* Task brief:
Check every line of the material below for the string "backbone", and return the ones that have it.

Records for processing below:

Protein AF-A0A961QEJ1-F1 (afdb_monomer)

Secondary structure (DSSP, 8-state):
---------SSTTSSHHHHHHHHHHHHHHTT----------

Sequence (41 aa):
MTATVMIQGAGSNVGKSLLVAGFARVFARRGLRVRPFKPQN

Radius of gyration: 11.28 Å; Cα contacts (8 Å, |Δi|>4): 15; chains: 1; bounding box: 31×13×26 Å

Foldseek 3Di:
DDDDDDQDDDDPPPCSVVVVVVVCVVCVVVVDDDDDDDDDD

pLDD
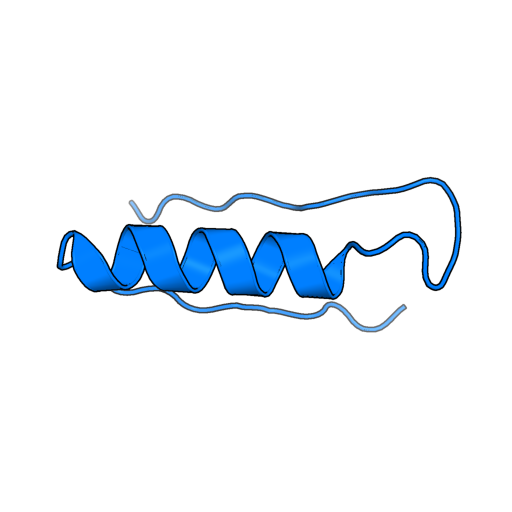T: mean 94.8, std 5.29, range [72.5, 98.62]

Solvent-accessible surface area (backbone atoms only — not comparable to full-atom values): 3011 Å² total; per-residue (Å²): 137,83,92,82,86,85,89,85,75,100,58,82,89,77,46,63,69,58,52,53,51,51,52,45,52,56,41,42,76,70,73,42,92,71,81,91,81,82,84,83,132

Structure (mmCIF, N/CA/C/O backbone):
data_AF-A0A961QEJ1-F1
#
_entry.id   AF-A0A961QEJ1-F1
#
loop_
_atom_site.group_PDB
_atom_site.id
_atom_site.type_symbol
_atom_site.label_atom_id
_atom_site.label_alt_id
_atom_site.label_comp_id
_atom_site.label_asym_id
_atom_site.label_entity_id
_atom_site.label_seq_id
_atom_site.pdbx_PDB_ins_code
_atom_site.Cartn_x
_atom_site.Cartn_y
_atom_site.Cartn_z
_atom_site.occupancy
_atom_site.B_iso_or_equiv
_atom_site.auth_seq_id
_atom_site.auth_comp_id
_atom_site.auth_asym_id
_atom_site.auth_atom_id
_atom_site.pdbx_PDB_model_num
ATOM 1 N N . MET A 1 1 ? -7.631 -5.459 18.602 1.00 77.50 1 MET A N 1
ATOM 2 C CA . MET A 1 1 ? -6.563 -5.882 17.670 1.00 77.50 1 MET A CA 1
ATOM 3 C C . MET A 1 1 ? -6.603 -4.983 16.443 1.00 77.50 1 MET A C 1
ATOM 5 O O . MET A 1 1 ? -7.688 -4.784 15.913 1.00 77.50 1 MET A O 1
ATOM 9 N N . THR A 1 2 ? -5.473 -4.419 16.018 1.00 89.75 2 THR A N 1
ATOM 10 C CA . THR A 1 2 ? -5.393 -3.573 14.810 1.00 89.75 2 THR A CA 1
ATOM 11 C C . THR A 1 2 ? -4.801 -4.394 13.671 1.00 89.75 2 THR A C 1
ATOM 13 O O . THR A 1 2 ? -3.775 -5.038 13.868 1.00 89.75 2 THR A O 1
ATOM 16 N N . ALA A 1 3 ? -5.436 -4.392 12.498 1.00 93.56 3 ALA A N 1
ATOM 17 C CA . ALA A 1 3 ? -4.900 -5.074 11.322 1.00 93.56 3 ALA A CA 1
ATOM 18 C C . ALA A 1 3 ? -3.683 -4.320 10.757 1.00 93.56 3 ALA A C 1
ATOM 20 O O . ALA A 1 3 ? -3.720 -3.094 10.632 1.00 93.56 3 ALA A O 1
ATOM 21 N N . THR A 1 4 ? -2.641 -5.060 10.370 1.00 95.69 4 THR A N 1
ATOM 22 C CA . THR A 1 4 ? -1.404 -4.515 9.791 1.00 95.69 4 THR A CA 1
ATOM 23 C C . THR A 1 4 ? -1.085 -5.239 8.488 1.00 95.69 4 THR A C 1
ATOM 25 O O . THR A 1 4 ? -1.148 -6.464 8.430 1.00 95.69 4 THR A O 1
ATOM 28 N N . VAL A 1 5 ? -0.736 -4.484 7.443 1.00 95.50 5 VAL A N 1
ATOM 29 C CA . VAL A 1 5 ? -0.369 -5.011 6.120 1.00 95.50 5 VAL A CA 1
ATOM 30 C C . VAL A 1 5 ? 0.926 -4.347 5.661 1.00 95.50 5 VAL A C 1
ATOM 32 O O . VAL A 1 5 ? 1.041 -3.122 5.694 1.00 95.50 5 VAL A O 1
ATOM 35 N N . MET A 1 6 ? 1.887 -5.153 5.208 1.00 96.56 6 MET A N 1
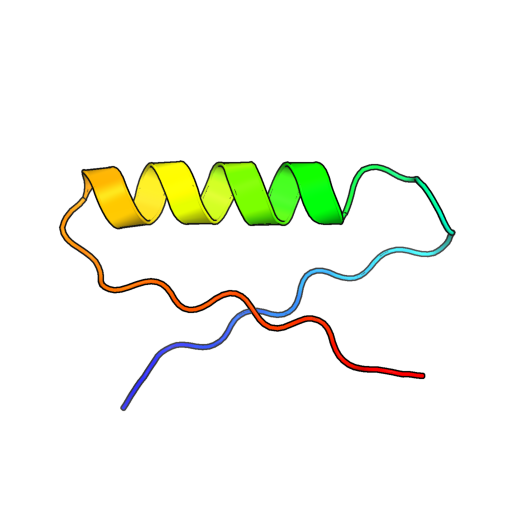
ATOM 36 C CA . MET A 1 6 ? 3.168 -4.692 4.671 1.00 96.56 6 MET A CA 1
ATOM 37 C C . MET A 1 6 ? 3.183 -4.853 3.150 1.00 96.56 6 MET A C 1
ATOM 39 O O . MET A 1 6 ? 2.947 -5.941 2.633 1.00 96.56 6 MET A O 1
ATOM 43 N N . ILE A 1 7 ? 3.480 -3.771 2.428 1.00 95.88 7 ILE A N 1
ATOM 44 C CA . ILE A 1 7 ? 3.656 -3.800 0.970 1.00 95.88 7 ILE A CA 1
ATOM 45 C C . ILE A 1 7 ? 5.146 -3.949 0.666 1.00 95.88 7 ILE A C 1
ATOM 47 O O . ILE A 1 7 ? 5.948 -3.105 1.070 1.00 95.88 7 ILE A O 1
ATOM 51 N N . GLN A 1 8 ? 5.515 -5.023 -0.029 1.00 95.25 8 GLN A N 1
ATOM 52 C CA . GLN A 1 8 ? 6.896 -5.367 -0.386 1.00 95.25 8 GLN A CA 1
ATOM 53 C C . GLN A 1 8 ? 7.103 -5.354 -1.901 1.00 95.25 8 GLN A C 1
ATOM 55 O O . GLN A 1 8 ? 6.149 -5.393 -2.672 1.00 95.25 8 GLN A O 1
ATOM 60 N N . GLY A 1 9 ? 8.358 -5.263 
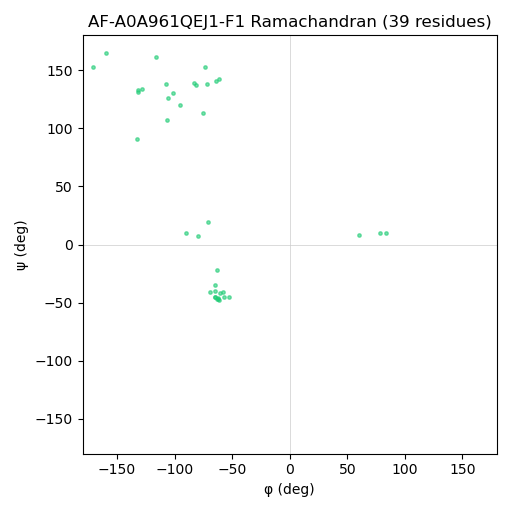-2.338 1.00 93.25 9 GLY A N 1
ATOM 61 C CA . GLY A 1 9 ? 8.714 -5.344 -3.754 1.00 93.25 9 GLY A CA 1
ATOM 62 C C . GLY A 1 9 ? 10.223 -5.427 -3.956 1.00 93.25 9 GLY A C 1
ATOM 63 O O . GLY A 1 9 ? 10.979 -4.916 -3.136 1.00 93.25 9 GLY A O 1
ATOM 64 N N . ALA A 1 10 ? 10.642 -6.039 -5.064 1.00 94.62 10 ALA A N 1
ATOM 65 C CA . ALA A 1 10 ? 12.030 -6.428 -5.342 1.00 94.62 10 ALA A CA 1
ATOM 66 C C . ALA A 1 10 ? 12.952 -5.292 -5.834 1.00 94.62 10 ALA A C 1
ATOM 68 O O . ALA A 1 10 ? 14.083 -5.540 -6.234 1.00 94.62 10 ALA A O 1
ATOM 69 N N . GLY A 1 11 ? 12.487 -4.041 -5.831 1.00 93.00 11 GLY A N 1
ATOM 70 C CA . GLY A 1 11 ? 13.278 -2.906 -6.298 1.00 93.00 11 GLY A CA 1
ATOM 71 C C . GLY A 1 11 ? 12.778 -1.568 -5.774 1.00 93.00 11 GLY A C 1
ATOM 72 O O . GLY A 1 11 ? 11.655 -1.448 -5.265 1.00 93.00 11 GLY A O 1
ATOM 73 N N . SER A 1 12 ? 13.616 -0.544 -5.895 1.00 91.81 12 SER A N 1
ATOM 74 C CA . SER A 1 12 ? 13.247 0.847 -5.622 1.00 91.81 12 SER A CA 1
ATOM 75 C C . SER A 1 12 ? 12.349 1.395 -6.734 1.00 91.81 12 SER A C 1
ATOM 77 O O . SER A 1 12 ? 12.370 0.913 -7.858 1.00 91.81 12 SER A O 1
ATOM 79 N N . ASN A 1 13 ? 11.502 2.372 -6.407 1.00 93.69 13 ASN A N 
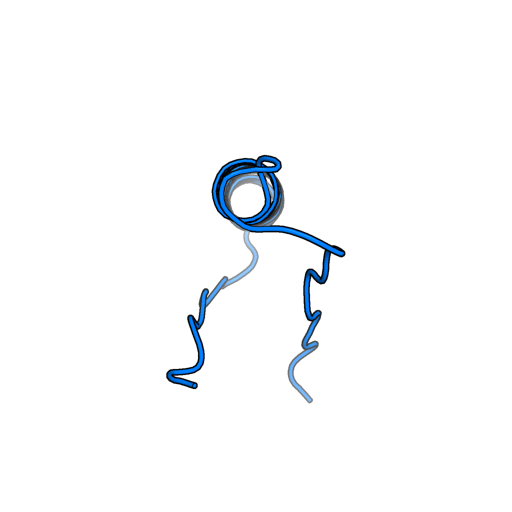1
ATOM 80 C CA . ASN A 1 13 ? 10.628 3.082 -7.356 1.00 93.69 13 ASN A CA 1
ATOM 81 C C . ASN A 1 13 ? 9.602 2.238 -8.140 1.00 93.69 13 ASN A C 1
ATOM 83 O O . ASN A 1 13 ? 8.864 2.786 -8.948 1.00 93.69 13 ASN A O 1
ATOM 87 N N . VAL A 1 14 ? 9.428 0.954 -7.817 1.00 96.50 14 VAL A N 1
ATOM 88 C CA . VAL A 1 14 ? 8.416 0.060 -8.425 1.00 96.50 14 VAL A CA 1
ATOM 89 C C . VAL A 1 14 ? 6.956 0.367 -8.027 1.00 96.50 14 VAL A C 1
ATOM 91 O O . VAL A 1 14 ? 6.091 -0.496 -8.089 1.00 96.50 14 VAL A O 1
ATOM 94 N N . GLY A 1 15 ? 6.659 1.575 -7.538 1.00 96.38 15 GLY A N 1
ATOM 95 C CA . GLY A 1 15 ? 5.287 1.986 -7.207 1.00 96.38 15 GLY A CA 1
ATOM 96 C C . GLY A 1 15 ? 4.756 1.560 -5.830 1.00 96.38 15 GLY A C 1
ATOM 97 O O . GLY A 1 15 ? 3.582 1.778 -5.544 1.00 96.38 15 GLY A O 1
ATOM 98 N N . LYS A 1 16 ? 5.590 1.027 -4.923 1.00 96.19 16 LYS A N 1
ATOM 99 C CA . LYS A 1 16 ? 5.153 0.607 -3.568 1.00 96.19 16 LYS A CA 1
ATOM 100 C C . LYS A 1 16 ? 4.406 1.711 -2.804 1.00 96.19 16 LYS A C 1
ATOM 102 O O . LYS A 1 16 ? 3.340 1.466 -2.250 1.00 96.19 16 LYS A O 1
ATOM 107 N N . SER A 1 17 ? 4.927 2.941 -2.819 1.00 96.12 17 SER A N 1
ATOM 108 C CA . SER A 1 17 ? 4.285 4.088 -2.157 1.00 96.12 17 SER A CA 1
ATOM 109 C C . SER A 1 17 ? 2.937 4.453 -2.784 1.00 96.12 17 SER A C 1
ATOM 111 O O . SER A 1 17 ? 2.019 4.844 -2.066 1.00 96.12 17 SER A O 1
ATOM 113 N N . LEU A 1 18 ? 2.801 4.295 -4.107 1.00 97.81 18 LEU A N 1
ATOM 114 C CA . LEU A 1 18 ? 1.548 4.542 -4.821 1.00 97.81 18 LEU A CA 1
ATOM 115 C C . LEU A 1 18 ? 0.470 3.550 -4.367 1.00 97.81 18 LEU A C 1
ATOM 117 O O . LEU A 1 18 ? -0.649 3.956 -4.061 1.00 97.81 18 LEU A O 1
ATOM 121 N N . LEU A 1 19 ? 0.824 2.266 -4.255 1.00 97.75 19 LEU A N 1
ATOM 122 C CA . LEU A 1 19 ? -0.084 1.234 -3.750 1.00 97.75 19 LEU A CA 1
ATOM 123 C C . LEU A 1 19 ? -0.504 1.511 -2.302 1.00 97.75 19 LEU A C 1
ATOM 125 O O . LEU A 1 19 ? -1.696 1.477 -2.000 1.00 97.75 19 LEU A O 1
ATOM 129 N N . VAL A 1 20 ? 0.443 1.860 -1.422 1.00 97.81 20 VAL A N 1
ATOM 130 C CA . VAL A 1 20 ? 0.140 2.240 -0.028 1.00 97.81 20 VAL A CA 1
ATOM 131 C C . VAL A 1 20 ? -0.837 3.421 0.023 1.00 97.81 20 VAL A C 1
ATOM 133 O O . VAL A 1 20 ? -1.818 3.370 0.767 1.00 97.81 20 VAL A O 1
ATOM 136 N N . ALA A 1 21 ? -0.625 4.457 -0.794 1.00 98.00 21 ALA A N 1
ATOM 137 C CA . ALA A 1 21 ? -1.525 5.608 -0.869 1.00 98.00 21 ALA A CA 1
ATOM 138 C C . ALA A 1 21 ? -2.924 5.230 -1.396 1.00 98.00 21 ALA A C 1
ATOM 140 O O . ALA A 1 21 ? -3.933 5.706 -0.869 1.00 98.00 21 ALA A O 1
ATOM 141 N N . GLY A 1 22 ? -2.999 4.348 -2.399 1.00 98.31 22 GLY A N 1
ATOM 142 C CA . GLY A 1 22 ? -4.254 3.823 -2.941 1.00 98.31 22 GLY A CA 1
ATOM 143 C C . GLY A 1 22 ? -5.062 3.046 -1.901 1.00 98.31 22 GLY A C 1
ATOM 144 O O . GLY A 1 22 ? -6.247 3.330 -1.702 1.00 98.31 22 GLY A O 1
ATOM 145 N N . PHE A 1 23 ? -4.415 2.135 -1.172 1.00 98.00 23 PHE A N 1
ATOM 146 C CA . PHE A 1 23 ? -5.054 1.401 -0.079 1.00 98.00 23 PHE A CA 1
ATOM 147 C C . PHE A 1 23 ? -5.520 2.332 1.036 1.00 98.00 23 PHE A C 1
ATOM 149 O O . PHE A 1 23 ? -6.675 2.249 1.458 1.00 98.00 23 PHE A O 1
ATOM 156 N N . ALA A 1 24 ? -4.670 3.268 1.466 1.00 97.88 24 ALA A N 1
ATOM 157 C CA . ALA A 1 24 ? -5.040 4.229 2.498 1.00 97.88 24 ALA A CA 1
ATOM 158 C C . ALA A 1 24 ? -6.274 5.049 2.101 1.00 97.88 24 ALA A C 1
ATOM 160 O O . ALA A 1 24 ? -7.183 5.229 2.910 1.00 97.88 24 ALA A O 1
ATOM 161 N N . ARG A 1 25 ? -6.357 5.469 0.834 1.00 98.50 25 ARG A N 1
ATOM 162 C CA . ARG A 1 25 ? -7.517 6.181 0.290 1.00 98.50 25 ARG A CA 1
ATOM 163 C C . ARG A 1 25 ? -8.790 5.332 0.311 1.00 98.50 25 ARG A C 1
ATOM 165 O O . ARG A 1 25 ? -9.831 5.835 0.727 1.00 98.50 25 ARG A O 1
ATOM 172 N N . VAL 
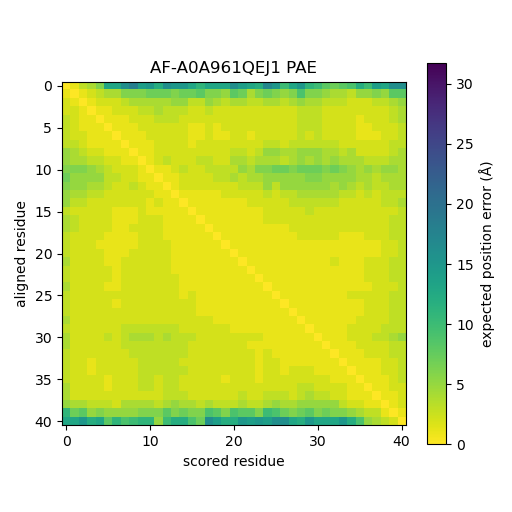A 1 26 ? -8.737 4.073 -0.129 1.00 98.38 26 VAL
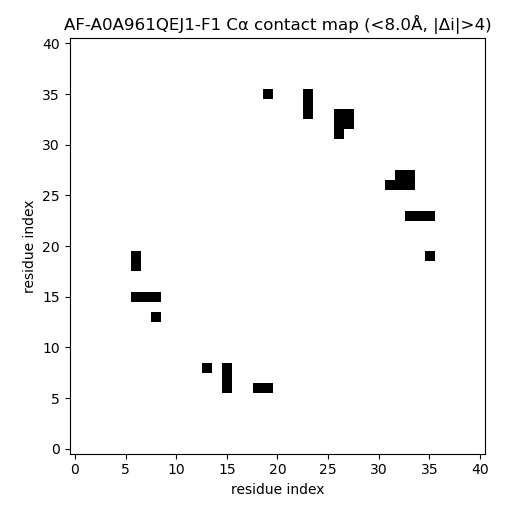 A N 1
ATOM 173 C CA . VAL A 1 26 ? -9.916 3.183 -0.136 1.00 98.38 26 VAL A CA 1
ATOM 174 C C . VAL A 1 26 ? -10.402 2.897 1.285 1.00 98.38 26 VAL A C 1
ATOM 176 O O . VAL A 1 26 ? -11.599 2.985 1.547 1.00 98.38 26 VAL A O 1
ATOM 179 N N . PHE A 1 27 ? -9.495 2.598 2.213 1.00 97.81 27 PHE A N 1
ATOM 180 C CA . PHE A 1 27 ? -9.860 2.294 3.596 1.00 97.81 27 PHE A CA 1
ATOM 181 C C . PHE A 1 27 ? -10.391 3.518 4.345 1.00 97.81 27 PHE A C 1
ATOM 183 O O . PHE A 1 27 ? -11.408 3.406 5.028 1.00 97.81 27 PHE A O 1
ATOM 190 N N . ALA A 1 28 ? -9.791 4.694 4.147 1
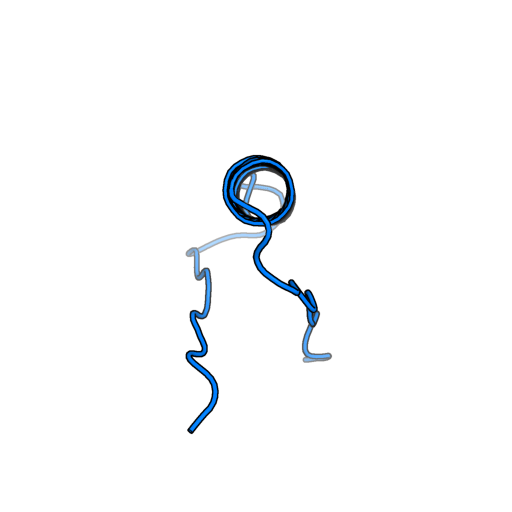.00 98.19 28 ALA A N 1
ATOM 191 C CA . ALA A 1 28 ? -10.309 5.936 4.714 1.00 98.19 28 ALA A CA 1
ATOM 192 C C . ALA A 1 28 ? -11.730 6.245 4.207 1.00 98.19 28 ALA A C 1
ATOM 194 O O . ALA A 1 28 ? -12.602 6.588 5.001 1.00 98.19 28 ALA A O 1
ATOM 195 N N . ARG A 1 29 ? -12.007 6.037 2.909 1.00 98.62 29 ARG A N 1
ATOM 196 C CA . ARG A 1 29 ? -13.363 6.188 2.336 1.00 98.62 29 ARG A CA 1
ATOM 197 C C . ARG A 1 29 ? -14.386 5.208 2.914 1.00 98.62 29 ARG A C 1
ATOM 199 O O . ARG A 1 29 ? -15.576 5.481 2.850 1.00 98.62 29 ARG A O 1
ATOM 206 N N . ARG A 1 30 ? -13.936 4.084 3.477 1.00 98.19 30 ARG A N 1
ATOM 207 C CA . ARG A 1 30 ? -14.781 3.107 4.183 1.00 98.19 30 ARG A CA 1
ATOM 208 C C . ARG A 1 30 ? -14.914 3.402 5.684 1.00 98.19 30 ARG A C 1
ATOM 210 O O . ARG A 1 30 ? -15.403 2.555 6.420 1.00 98.19 30 ARG A O 1
ATOM 217 N N . GLY A 1 31 ? -14.459 4.566 6.151 1.00 98.12 31 GLY A N 1
ATOM 218 C CA . GLY A 1 31 ? -14.538 4.963 7.559 1.00 98.12 31 GLY A CA 1
ATOM 219 C C . GLY A 1 31 ? -13.476 4.324 8.458 1.00 98.12 31 GLY A C 1
ATOM 220 O O . GLY A 1 31 ? -13.551 4.451 9.679 1.00 98.12 31 GLY A O 1
ATOM 221 N N . LEU A 1 32 ? -12.473 3.647 7.889 1.00 97.50 32 LEU A N 1
ATOM 222 C CA . LEU A 1 32 ? -11.401 3.038 8.672 1.00 97.50 32 LEU A CA 1
ATOM 223 C C . LEU A 1 32 ? -10.319 4.066 9.012 1.00 97.50 32 LEU A C 1
ATOM 225 O O . LEU A 1 32 ? -9.882 4.851 8.168 1.00 97.50 32 LEU A O 1
ATOM 229 N N . ARG A 1 33 ? -9.816 4.007 10.248 1.00 97.12 33 ARG A N 1
ATOM 230 C CA . ARG A 1 33 ? -8.608 4.736 10.650 1.00 97.12 33 ARG A CA 1
ATOM 231 C C . ARG A 1 33 ? -7.377 4.033 10.078 1.00 97.12 33 ARG A C 1
ATOM 233 O O . ARG A 1 33 ? -7.045 2.930 10.499 1.00 97.12 33 ARG A O 1
ATOM 240 N N . VAL A 1 34 ? -6.691 4.691 9.146 1.00 97.44 34 VAL A N 1
ATOM 241 C CA . VAL A 1 34 ? -5.473 4.178 8.499 1.00 97.44 34 VAL A CA 1
ATOM 242 C C . VAL A 1 34 ? -4.247 4.933 9.000 1.00 97.44 34 VAL A C 1
ATOM 244 O O . VAL A 1 34 ? -4.278 6.156 9.125 1.00 97.44 34 VAL A O 1
ATOM 247 N N . ARG A 1 35 ? -3.151 4.212 9.258 1.00 97.12 35 ARG A N 1
ATOM 248 C CA . ARG A 1 35 ? -1.860 4.777 9.675 1.00 97.12 35 ARG A CA 1
ATOM 249 C C . ARG A 1 35 ? -0.719 4.166 8.850 1.00 97.12 35 ARG A C 1
ATOM 251 O O . ARG A 1 35 ? -0.215 3.112 9.227 1.00 97.12 35 ARG A O 1
ATOM 258 N N . PRO A 1 36 ? -0.336 4.775 7.712 1.00 96.19 36 PRO A N 1
ATOM 259 C CA . PRO A 1 36 ? 0.8
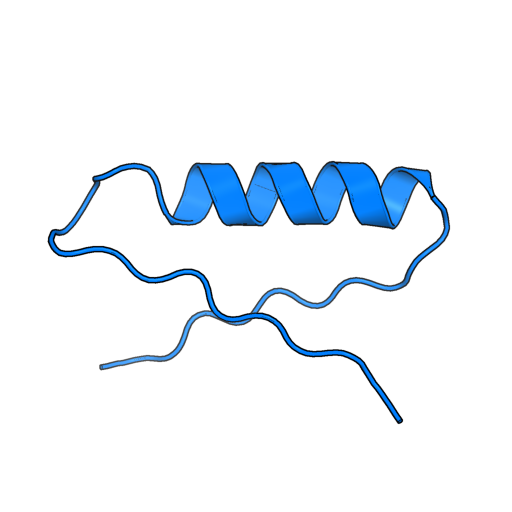16 4.326 6.938 1.00 96.19 36 PRO A CA 1
ATOM 260 C C . PRO A 1 36 ? 2.110 4.485 7.741 1.00 96.19 36 PRO A C 1
ATOM 262 O O . PRO A 1 36 ? 2.303 5.495 8.414 1.00 96.19 36 PRO A O 1
ATOM 265 N N . PHE A 1 37 ? 3.012 3.514 7.627 1.00 95.56 37 PHE A N 1
ATOM 266 C CA . PHE A 1 37 ? 4.347 3.567 8.214 1.00 95.56 37 PHE A CA 1
ATOM 267 C C . PHE A 1 37 ? 5.375 3.165 7.159 1.00 95.56 37 PHE A C 1
ATOM 269 O O . PHE A 1 37 ? 5.184 2.177 6.446 1.00 95.56 37 PHE A O 1
ATOM 276 N N . LYS A 1 38 ? 6.452 3.945 7.046 1.00 93.50 38 LYS A N 1
ATOM 277 C CA . LYS A 1 38 ? 7.606 3.615 6.213 1.00 93.50 38 LYS A CA 1
ATOM 278 C C . LYS A 1 38 ? 8.755 3.215 7.144 1.00 93.50 38 LYS A C 1
ATOM 280 O O . LYS A 1 38 ? 9.289 4.105 7.805 1.00 93.50 38 LYS A O 1
ATOM 285 N N . PRO A 1 39 ? 9.120 1.925 7.220 1.00 90.06 39 PRO A N 1
ATOM 286 C CA . PRO A 1 39 ? 10.310 1.522 7.956 1.00 90.06 39 PRO A CA 1
ATOM 287 C C . PRO A 1 39 ? 11.548 2.173 7.326 1.00 90.06 39 PRO A C 1
ATOM 289 O O . PRO A 1 39 ? 11.616 2.332 6.103 1.00 90.06 39 PRO A O 1
ATOM 292 N N . GLN A 1 40 ? 12.492 2.583 8.170 1.00 85.38 40 GLN A N 1
ATOM 293 C CA . GLN A 1 40 ? 13.845 2.918 7.733 1.00 85.38 40 GLN A CA 1
ATOM 294 C C . GLN A 1 40 ? 14.623 1.606 7.608 1.00 85.38 40 GLN A C 1
ATOM 296 O O . GLN A 1 40 ? 14.451 0.726 8.454 1.00 85.38 40 GLN A O 1
ATOM 301 N N . ASN A 1 41 ? 15.407 1.475 6.540 1.00 72.50 41 ASN A N 1
ATOM 302 C CA . ASN
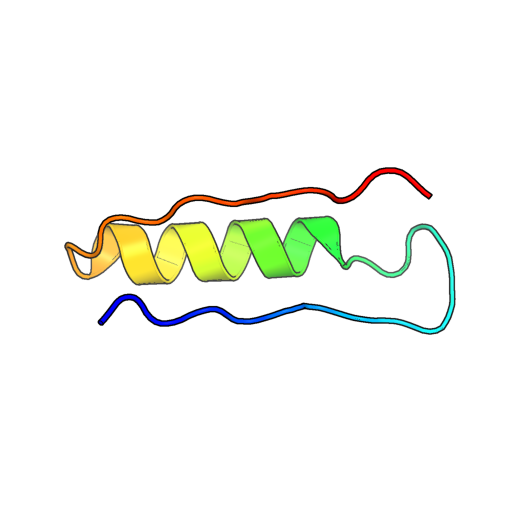 A 1 41 ? 16.374 0.388 6.396 1.00 72.50 41 ASN A CA 1
ATOM 303 C C . ASN A 1 41 ? 17.672 0.751 7.108 1.00 72.50 41 ASN A C 1
ATOM 305 O O . ASN A 1 41 ? 18.010 1.957 7.088 1.00 72.50 41 ASN A O 1
#

Mean predicted aligned error: 2.72 Å

End of Records for processing.

* Solution for this exercise:
Solvent-accessible surface area (backbone atoms only — not comparable to full-atom values): 3011 Å² total; per-residue (Å²): 137,83,92,82,86,85,89,85,75,100,58,82,89,77,46,63,69,58,52,53,51,51,52,45,52,56,41,42,76,70,73,42,92,71,81,91,81,82,84,83,132
Structure (mmCIF, N/CA/C/O backbone):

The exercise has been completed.